One can show that `L` can be recognized by an LBA; let's call it `B`. Further, if `L` is empty, `langle M, x rangle` is not in `A_{TM}`. So if `E_{LBA}` were decidable the following would be a decision procedure for `A_{TM}`:
`S =` " On input `langle M,w rangle`, where `M` is a TM and `w` is a string:

1. Construct LBA `B` from `M` on `w` as described in the proof idea.
2. Run `R` on input `langle B rangle`.
3. If `R` rejects, accept; if `R` accepts, reject." Q.E.D.

In fact, `E_{LBA}` is Turing-complete for co-r.e. for essentially the same reasons as `E_{TM}` was.

`mbox{ALL}_{CFG}`

• Computation histories can be used to show some problems about CFGs are undecidable.
• Let `mbox{ALL}_{CFG}` be the language `{langle G rangle | G mbox{ is a CFG and } L(G) = Sigma^star}`.

Theorem. `mbox{ALL}_{CFG}` is undecidable.

Proof. Assume `mbox{ALL}_{CFG}` is decidable by machine `N`, we will show how you could use this along with computation histories to decide `A_{TM}`. Recall for the `E_{LBA}` reduction we showed that an LBA can recognize the language:
`L = {w | w = C_1#C_2 ldots #C_k mbox{ is an accepting computation history }`
`mbox{of Turing Machine } M mbox{ on input } x}`.
This language is not context-free (can prove this using the Pumping lemma). The basic is we'd like to verify pairs of configurations to see one follows the next, but if we were using a PDA and tried to push the characters of `C_i` onto the stack then when we pop them off they'd be in the wrong order to do the verification. Let `u^R` denote the string consisting of the characters of `u` in reverse order. To solve our problem we redefine a computation history so it has the format `w = C_1#C_2^R#C_3 ldots #C_k`. Let `L` now mean the language before but with this definition...

More on `mbox{ALL}_{CFG}`

(Proof cont'd) of computation history, one can show there is a PDA that when given a string `w` can check:

1. It does not start with `C_1`; or that,
2. it does not end with an accepting configuration; or that,
3. there is an `i` such that `C_i` does not properly yield `C_{i+1}`.
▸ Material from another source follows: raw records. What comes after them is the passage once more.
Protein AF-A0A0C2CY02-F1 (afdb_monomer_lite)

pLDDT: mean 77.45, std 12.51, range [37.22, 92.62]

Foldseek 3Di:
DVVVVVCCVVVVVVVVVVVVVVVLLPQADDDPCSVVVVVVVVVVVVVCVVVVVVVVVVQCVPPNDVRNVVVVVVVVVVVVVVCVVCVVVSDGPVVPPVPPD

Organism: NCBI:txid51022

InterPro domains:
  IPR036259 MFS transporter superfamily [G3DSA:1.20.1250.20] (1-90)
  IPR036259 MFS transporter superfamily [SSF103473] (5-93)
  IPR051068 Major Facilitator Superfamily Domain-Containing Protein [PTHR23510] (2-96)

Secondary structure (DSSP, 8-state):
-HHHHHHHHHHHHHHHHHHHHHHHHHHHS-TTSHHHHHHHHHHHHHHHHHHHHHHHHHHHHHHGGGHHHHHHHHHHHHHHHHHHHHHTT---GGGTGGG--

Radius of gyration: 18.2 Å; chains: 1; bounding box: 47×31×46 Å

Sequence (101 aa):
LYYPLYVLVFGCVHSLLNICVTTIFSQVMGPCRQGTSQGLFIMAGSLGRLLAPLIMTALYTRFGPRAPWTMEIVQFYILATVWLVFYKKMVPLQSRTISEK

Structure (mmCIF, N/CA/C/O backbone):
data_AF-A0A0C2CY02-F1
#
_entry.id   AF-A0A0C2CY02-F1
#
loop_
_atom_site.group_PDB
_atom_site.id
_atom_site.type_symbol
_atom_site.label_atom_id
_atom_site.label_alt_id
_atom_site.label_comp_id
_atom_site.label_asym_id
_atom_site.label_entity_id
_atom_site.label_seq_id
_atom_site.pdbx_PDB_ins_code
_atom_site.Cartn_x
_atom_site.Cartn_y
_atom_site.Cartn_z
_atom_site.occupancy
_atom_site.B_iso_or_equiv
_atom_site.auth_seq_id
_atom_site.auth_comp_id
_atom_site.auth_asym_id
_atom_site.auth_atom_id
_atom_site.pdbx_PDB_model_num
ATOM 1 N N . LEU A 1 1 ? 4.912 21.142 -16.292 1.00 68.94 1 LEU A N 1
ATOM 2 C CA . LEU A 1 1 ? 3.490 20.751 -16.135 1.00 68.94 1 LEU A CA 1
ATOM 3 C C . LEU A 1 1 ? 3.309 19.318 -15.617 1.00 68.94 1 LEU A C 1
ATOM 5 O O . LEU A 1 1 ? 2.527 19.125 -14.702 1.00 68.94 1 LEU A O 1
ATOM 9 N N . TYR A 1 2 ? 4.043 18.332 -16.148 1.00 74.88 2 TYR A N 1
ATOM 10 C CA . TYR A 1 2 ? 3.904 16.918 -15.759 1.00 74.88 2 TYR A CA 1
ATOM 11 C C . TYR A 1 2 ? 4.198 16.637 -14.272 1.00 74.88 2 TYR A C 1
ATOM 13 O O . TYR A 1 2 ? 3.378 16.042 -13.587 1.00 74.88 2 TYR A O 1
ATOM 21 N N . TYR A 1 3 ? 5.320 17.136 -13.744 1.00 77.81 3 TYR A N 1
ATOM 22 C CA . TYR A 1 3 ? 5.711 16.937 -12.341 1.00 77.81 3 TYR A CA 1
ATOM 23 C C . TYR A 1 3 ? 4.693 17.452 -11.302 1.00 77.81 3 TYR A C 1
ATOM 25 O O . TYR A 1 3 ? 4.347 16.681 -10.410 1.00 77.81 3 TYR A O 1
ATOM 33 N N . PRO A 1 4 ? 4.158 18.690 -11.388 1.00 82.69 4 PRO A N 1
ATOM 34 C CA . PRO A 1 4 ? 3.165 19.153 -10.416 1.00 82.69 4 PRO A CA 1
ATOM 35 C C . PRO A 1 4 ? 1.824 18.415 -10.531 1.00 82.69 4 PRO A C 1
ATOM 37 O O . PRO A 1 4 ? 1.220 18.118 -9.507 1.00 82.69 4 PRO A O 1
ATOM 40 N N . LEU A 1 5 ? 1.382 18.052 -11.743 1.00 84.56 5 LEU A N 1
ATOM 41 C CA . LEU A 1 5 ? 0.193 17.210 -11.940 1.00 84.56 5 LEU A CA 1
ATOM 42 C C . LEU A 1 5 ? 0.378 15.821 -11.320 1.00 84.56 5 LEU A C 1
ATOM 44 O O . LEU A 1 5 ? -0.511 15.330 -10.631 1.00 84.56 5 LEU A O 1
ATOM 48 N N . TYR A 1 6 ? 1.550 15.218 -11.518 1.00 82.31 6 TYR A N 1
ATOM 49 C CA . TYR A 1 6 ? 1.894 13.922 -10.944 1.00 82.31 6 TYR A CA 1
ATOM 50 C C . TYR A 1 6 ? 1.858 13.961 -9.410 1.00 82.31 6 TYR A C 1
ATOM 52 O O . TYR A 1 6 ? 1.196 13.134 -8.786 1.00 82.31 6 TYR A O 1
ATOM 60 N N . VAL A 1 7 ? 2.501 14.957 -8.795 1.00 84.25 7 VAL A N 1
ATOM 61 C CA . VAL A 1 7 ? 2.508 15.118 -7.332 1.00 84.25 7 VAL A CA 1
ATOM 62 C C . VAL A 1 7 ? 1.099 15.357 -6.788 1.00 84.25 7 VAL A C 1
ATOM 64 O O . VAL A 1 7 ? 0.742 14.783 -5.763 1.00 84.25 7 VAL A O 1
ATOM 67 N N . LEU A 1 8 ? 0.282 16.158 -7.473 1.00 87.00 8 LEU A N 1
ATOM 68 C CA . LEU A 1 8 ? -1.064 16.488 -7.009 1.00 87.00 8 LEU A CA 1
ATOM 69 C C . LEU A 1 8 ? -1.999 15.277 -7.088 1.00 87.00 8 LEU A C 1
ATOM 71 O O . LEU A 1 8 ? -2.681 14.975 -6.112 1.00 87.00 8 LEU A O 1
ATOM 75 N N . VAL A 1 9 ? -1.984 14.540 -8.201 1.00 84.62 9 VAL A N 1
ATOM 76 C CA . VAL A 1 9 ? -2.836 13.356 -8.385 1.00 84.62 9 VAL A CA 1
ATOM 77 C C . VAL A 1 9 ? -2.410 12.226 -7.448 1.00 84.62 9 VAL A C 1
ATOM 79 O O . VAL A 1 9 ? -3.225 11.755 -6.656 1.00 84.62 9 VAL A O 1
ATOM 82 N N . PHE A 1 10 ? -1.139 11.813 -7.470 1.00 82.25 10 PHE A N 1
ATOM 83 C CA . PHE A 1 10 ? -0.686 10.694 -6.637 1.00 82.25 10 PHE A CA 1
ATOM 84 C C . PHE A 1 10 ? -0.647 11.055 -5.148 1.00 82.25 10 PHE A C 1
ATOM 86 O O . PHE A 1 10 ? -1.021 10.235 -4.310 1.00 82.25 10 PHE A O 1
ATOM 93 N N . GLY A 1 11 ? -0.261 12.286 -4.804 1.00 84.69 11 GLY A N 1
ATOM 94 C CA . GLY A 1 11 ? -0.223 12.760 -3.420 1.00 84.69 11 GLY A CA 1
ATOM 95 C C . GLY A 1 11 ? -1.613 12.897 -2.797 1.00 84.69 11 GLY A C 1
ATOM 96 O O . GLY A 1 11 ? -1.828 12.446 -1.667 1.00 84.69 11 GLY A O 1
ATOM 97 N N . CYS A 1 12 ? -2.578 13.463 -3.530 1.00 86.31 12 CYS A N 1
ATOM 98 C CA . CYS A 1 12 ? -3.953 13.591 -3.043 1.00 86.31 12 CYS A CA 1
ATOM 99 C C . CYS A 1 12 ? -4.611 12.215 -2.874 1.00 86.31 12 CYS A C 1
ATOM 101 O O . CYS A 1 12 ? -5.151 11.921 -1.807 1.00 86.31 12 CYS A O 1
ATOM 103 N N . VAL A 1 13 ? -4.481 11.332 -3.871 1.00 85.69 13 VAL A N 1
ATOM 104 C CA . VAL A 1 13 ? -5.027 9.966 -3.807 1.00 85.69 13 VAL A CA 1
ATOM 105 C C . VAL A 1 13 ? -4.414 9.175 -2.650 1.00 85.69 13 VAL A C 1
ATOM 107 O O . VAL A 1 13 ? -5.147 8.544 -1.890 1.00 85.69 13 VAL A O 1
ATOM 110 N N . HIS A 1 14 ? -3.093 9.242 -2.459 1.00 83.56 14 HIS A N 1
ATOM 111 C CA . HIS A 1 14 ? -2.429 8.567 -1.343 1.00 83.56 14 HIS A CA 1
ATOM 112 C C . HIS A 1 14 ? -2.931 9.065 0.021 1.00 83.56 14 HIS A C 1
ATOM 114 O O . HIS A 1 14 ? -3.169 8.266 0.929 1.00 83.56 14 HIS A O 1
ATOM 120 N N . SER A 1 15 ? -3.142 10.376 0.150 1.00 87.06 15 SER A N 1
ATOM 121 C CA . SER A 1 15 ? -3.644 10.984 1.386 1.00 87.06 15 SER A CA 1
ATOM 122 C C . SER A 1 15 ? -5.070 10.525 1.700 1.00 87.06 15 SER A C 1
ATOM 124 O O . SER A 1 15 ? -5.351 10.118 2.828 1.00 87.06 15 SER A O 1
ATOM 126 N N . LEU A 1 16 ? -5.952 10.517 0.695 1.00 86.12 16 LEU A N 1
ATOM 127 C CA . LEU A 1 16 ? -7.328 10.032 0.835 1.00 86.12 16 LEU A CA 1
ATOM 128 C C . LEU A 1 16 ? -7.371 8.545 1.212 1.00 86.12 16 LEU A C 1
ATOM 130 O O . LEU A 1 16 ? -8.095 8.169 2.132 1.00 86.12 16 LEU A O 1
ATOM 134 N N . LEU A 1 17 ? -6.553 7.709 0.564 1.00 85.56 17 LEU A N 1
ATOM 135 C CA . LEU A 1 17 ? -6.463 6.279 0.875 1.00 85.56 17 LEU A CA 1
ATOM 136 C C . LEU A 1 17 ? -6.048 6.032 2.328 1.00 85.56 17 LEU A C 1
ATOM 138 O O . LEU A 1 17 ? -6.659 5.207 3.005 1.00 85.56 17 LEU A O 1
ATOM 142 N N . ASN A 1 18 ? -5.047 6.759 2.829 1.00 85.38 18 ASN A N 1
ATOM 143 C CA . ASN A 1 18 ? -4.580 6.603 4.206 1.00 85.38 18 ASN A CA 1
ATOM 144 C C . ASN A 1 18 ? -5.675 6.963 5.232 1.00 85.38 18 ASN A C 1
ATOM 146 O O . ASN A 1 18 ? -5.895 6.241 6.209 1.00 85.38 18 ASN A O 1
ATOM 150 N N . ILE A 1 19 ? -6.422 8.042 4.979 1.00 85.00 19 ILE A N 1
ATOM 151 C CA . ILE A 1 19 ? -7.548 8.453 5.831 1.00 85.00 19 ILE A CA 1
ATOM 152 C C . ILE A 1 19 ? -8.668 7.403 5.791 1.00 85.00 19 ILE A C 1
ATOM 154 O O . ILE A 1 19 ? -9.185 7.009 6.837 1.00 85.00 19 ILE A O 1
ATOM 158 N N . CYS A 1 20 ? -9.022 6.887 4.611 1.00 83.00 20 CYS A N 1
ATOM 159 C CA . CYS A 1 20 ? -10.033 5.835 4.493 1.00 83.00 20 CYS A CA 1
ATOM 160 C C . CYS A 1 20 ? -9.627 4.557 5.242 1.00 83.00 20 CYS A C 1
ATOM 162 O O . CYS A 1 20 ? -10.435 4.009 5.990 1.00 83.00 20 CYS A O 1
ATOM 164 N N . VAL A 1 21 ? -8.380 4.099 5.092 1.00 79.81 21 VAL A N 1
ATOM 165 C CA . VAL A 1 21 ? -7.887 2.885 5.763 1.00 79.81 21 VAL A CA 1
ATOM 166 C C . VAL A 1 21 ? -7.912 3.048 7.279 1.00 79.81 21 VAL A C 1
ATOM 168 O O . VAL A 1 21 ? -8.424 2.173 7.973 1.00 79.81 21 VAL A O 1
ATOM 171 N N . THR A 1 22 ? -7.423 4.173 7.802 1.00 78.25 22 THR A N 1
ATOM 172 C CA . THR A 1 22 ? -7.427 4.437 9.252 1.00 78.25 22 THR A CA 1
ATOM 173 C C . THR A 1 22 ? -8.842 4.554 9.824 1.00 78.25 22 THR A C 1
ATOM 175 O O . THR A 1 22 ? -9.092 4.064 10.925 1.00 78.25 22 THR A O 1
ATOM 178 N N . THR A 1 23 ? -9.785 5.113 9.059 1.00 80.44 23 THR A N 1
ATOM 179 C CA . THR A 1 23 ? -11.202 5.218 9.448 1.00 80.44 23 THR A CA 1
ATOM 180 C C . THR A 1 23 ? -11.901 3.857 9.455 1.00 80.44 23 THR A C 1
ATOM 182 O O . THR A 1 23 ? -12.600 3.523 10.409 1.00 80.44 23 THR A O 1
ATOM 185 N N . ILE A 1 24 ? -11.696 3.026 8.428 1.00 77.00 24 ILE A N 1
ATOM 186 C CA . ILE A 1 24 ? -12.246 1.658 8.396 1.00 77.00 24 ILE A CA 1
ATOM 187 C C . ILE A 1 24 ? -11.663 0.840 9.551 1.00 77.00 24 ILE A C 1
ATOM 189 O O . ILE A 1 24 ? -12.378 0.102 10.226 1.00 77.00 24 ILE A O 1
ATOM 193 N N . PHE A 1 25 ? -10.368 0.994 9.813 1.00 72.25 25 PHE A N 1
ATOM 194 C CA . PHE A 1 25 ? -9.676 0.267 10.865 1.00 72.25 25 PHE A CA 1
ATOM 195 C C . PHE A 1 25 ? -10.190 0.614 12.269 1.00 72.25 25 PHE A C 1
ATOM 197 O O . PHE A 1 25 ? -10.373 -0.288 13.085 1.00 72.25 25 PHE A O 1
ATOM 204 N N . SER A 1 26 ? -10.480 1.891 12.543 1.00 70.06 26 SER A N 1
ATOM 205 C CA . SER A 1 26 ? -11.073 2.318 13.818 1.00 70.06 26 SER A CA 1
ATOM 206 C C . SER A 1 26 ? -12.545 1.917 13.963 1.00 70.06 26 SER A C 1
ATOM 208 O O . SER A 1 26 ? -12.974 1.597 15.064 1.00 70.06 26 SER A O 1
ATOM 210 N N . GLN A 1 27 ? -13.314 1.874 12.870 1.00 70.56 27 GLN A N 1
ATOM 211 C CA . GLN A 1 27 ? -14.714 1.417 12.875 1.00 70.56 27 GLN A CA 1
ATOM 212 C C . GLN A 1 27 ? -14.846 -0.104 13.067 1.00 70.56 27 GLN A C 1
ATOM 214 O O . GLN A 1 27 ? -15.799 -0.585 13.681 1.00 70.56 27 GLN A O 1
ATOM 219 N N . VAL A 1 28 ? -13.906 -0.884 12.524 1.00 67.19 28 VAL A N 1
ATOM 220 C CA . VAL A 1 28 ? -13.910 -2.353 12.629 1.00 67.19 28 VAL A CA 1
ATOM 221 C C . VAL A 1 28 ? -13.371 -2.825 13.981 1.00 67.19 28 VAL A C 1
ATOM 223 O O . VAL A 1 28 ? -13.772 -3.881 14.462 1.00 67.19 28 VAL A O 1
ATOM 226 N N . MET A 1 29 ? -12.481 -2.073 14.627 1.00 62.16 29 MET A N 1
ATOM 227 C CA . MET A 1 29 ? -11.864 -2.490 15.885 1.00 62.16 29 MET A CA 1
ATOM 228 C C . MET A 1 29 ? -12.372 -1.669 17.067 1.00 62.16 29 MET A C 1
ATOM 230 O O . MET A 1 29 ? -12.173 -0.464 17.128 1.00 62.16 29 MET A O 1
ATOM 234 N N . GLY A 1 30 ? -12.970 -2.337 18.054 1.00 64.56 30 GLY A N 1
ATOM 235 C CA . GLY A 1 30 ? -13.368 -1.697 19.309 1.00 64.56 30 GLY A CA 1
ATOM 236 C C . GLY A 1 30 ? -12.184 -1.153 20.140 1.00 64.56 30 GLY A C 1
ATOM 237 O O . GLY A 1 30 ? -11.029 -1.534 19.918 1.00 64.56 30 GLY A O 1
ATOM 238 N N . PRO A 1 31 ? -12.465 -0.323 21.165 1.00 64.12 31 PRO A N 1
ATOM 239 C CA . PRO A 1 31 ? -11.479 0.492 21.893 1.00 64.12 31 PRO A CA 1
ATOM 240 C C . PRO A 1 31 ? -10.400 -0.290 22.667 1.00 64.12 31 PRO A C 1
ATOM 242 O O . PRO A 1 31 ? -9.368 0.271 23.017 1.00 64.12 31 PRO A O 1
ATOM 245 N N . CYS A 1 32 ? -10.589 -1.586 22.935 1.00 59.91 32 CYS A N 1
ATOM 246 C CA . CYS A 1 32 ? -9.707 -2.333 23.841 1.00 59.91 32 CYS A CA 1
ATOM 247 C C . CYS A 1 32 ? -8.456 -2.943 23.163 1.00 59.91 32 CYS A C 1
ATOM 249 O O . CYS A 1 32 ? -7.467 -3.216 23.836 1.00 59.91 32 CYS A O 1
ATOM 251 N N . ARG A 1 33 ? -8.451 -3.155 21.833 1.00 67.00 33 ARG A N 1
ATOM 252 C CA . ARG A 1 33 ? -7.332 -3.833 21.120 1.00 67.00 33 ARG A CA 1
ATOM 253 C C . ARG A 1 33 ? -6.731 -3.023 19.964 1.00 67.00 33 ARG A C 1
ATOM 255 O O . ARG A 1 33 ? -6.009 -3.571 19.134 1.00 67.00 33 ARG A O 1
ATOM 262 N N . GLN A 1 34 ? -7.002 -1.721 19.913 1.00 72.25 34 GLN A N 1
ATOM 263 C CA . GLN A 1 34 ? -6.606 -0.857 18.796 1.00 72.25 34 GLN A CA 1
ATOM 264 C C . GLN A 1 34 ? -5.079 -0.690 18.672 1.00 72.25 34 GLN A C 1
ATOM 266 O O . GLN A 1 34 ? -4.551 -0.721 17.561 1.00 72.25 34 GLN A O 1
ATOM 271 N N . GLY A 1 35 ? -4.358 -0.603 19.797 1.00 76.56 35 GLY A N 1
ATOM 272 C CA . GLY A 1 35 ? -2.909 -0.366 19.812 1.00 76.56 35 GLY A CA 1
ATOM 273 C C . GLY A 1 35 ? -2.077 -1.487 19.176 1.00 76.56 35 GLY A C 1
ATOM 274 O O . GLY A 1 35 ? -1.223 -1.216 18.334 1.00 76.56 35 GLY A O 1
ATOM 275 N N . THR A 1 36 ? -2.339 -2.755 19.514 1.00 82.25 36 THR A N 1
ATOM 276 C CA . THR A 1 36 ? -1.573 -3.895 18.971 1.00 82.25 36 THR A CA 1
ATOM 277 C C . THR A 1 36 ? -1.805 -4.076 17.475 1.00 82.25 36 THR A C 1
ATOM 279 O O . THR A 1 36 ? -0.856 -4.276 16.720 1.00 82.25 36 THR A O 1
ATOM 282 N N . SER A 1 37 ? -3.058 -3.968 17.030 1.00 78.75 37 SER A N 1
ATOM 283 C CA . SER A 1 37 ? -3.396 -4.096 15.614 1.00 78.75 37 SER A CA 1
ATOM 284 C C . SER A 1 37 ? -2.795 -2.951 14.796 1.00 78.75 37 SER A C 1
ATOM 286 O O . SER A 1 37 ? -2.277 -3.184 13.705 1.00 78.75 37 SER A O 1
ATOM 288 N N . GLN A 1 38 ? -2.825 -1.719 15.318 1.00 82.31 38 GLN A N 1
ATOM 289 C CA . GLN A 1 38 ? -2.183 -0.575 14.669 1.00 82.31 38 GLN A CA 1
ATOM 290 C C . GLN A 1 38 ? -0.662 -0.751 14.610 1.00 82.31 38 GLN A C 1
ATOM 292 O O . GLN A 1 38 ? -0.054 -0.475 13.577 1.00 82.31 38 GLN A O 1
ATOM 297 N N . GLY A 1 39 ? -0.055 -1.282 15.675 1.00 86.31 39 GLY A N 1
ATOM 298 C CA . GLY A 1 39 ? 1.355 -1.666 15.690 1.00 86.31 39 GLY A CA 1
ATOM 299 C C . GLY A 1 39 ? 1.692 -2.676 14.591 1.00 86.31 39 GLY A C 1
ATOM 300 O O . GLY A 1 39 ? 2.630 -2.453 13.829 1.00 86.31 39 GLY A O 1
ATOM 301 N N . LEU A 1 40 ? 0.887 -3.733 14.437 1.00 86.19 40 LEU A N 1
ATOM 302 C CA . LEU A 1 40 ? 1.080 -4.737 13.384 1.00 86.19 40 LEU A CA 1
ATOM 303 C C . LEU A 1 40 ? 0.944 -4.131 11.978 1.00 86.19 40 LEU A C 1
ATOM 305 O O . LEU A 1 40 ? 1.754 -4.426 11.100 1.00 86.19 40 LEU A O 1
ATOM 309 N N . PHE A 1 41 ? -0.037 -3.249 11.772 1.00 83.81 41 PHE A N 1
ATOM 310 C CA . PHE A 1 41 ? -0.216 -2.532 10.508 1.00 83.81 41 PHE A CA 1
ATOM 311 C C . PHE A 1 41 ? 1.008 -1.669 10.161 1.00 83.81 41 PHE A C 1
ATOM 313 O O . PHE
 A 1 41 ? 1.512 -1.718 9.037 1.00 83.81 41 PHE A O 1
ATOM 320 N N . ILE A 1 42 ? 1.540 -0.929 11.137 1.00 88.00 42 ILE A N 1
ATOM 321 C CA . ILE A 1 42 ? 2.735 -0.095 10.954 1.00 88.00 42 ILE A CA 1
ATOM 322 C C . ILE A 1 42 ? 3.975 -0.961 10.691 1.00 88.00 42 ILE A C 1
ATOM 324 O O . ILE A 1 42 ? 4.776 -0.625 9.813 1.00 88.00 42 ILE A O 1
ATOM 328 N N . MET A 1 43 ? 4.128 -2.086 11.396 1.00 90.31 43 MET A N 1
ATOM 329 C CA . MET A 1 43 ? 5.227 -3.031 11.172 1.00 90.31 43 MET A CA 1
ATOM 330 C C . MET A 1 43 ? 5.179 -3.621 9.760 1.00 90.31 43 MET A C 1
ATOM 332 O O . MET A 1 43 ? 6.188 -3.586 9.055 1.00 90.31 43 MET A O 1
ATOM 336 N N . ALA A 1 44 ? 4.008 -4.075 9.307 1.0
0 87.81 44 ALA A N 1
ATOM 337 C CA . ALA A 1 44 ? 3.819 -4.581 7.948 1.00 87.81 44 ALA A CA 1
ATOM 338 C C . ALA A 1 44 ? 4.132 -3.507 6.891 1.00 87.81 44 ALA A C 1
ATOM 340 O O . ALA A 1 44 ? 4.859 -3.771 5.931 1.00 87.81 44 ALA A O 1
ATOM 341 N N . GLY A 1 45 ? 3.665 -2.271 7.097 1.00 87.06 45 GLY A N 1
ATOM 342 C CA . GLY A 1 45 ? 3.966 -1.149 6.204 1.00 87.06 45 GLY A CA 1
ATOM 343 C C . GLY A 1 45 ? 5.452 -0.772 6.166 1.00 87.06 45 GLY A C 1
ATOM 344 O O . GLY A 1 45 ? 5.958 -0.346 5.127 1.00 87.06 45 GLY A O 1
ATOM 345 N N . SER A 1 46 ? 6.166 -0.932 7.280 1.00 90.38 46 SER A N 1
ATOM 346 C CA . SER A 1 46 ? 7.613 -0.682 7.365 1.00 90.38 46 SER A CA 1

i.e., there is a PDA that can recognize the complement of `L`. We can convert this PDA to some CFG `G`. Now we can give a Turing Machine for `A_{TM}` as follows:

S="On input `langle M, x rangle` where `M` is a TM and `x` a string:

1. Construct the CFG `G` from `M` and `x` to recognize `bar{L}`.
2. Run `N` (our decision procedure for `ALL_{CFG}`) on `langle G rangle`
3. If `N` rejects, accept; if `N` accepts, reject."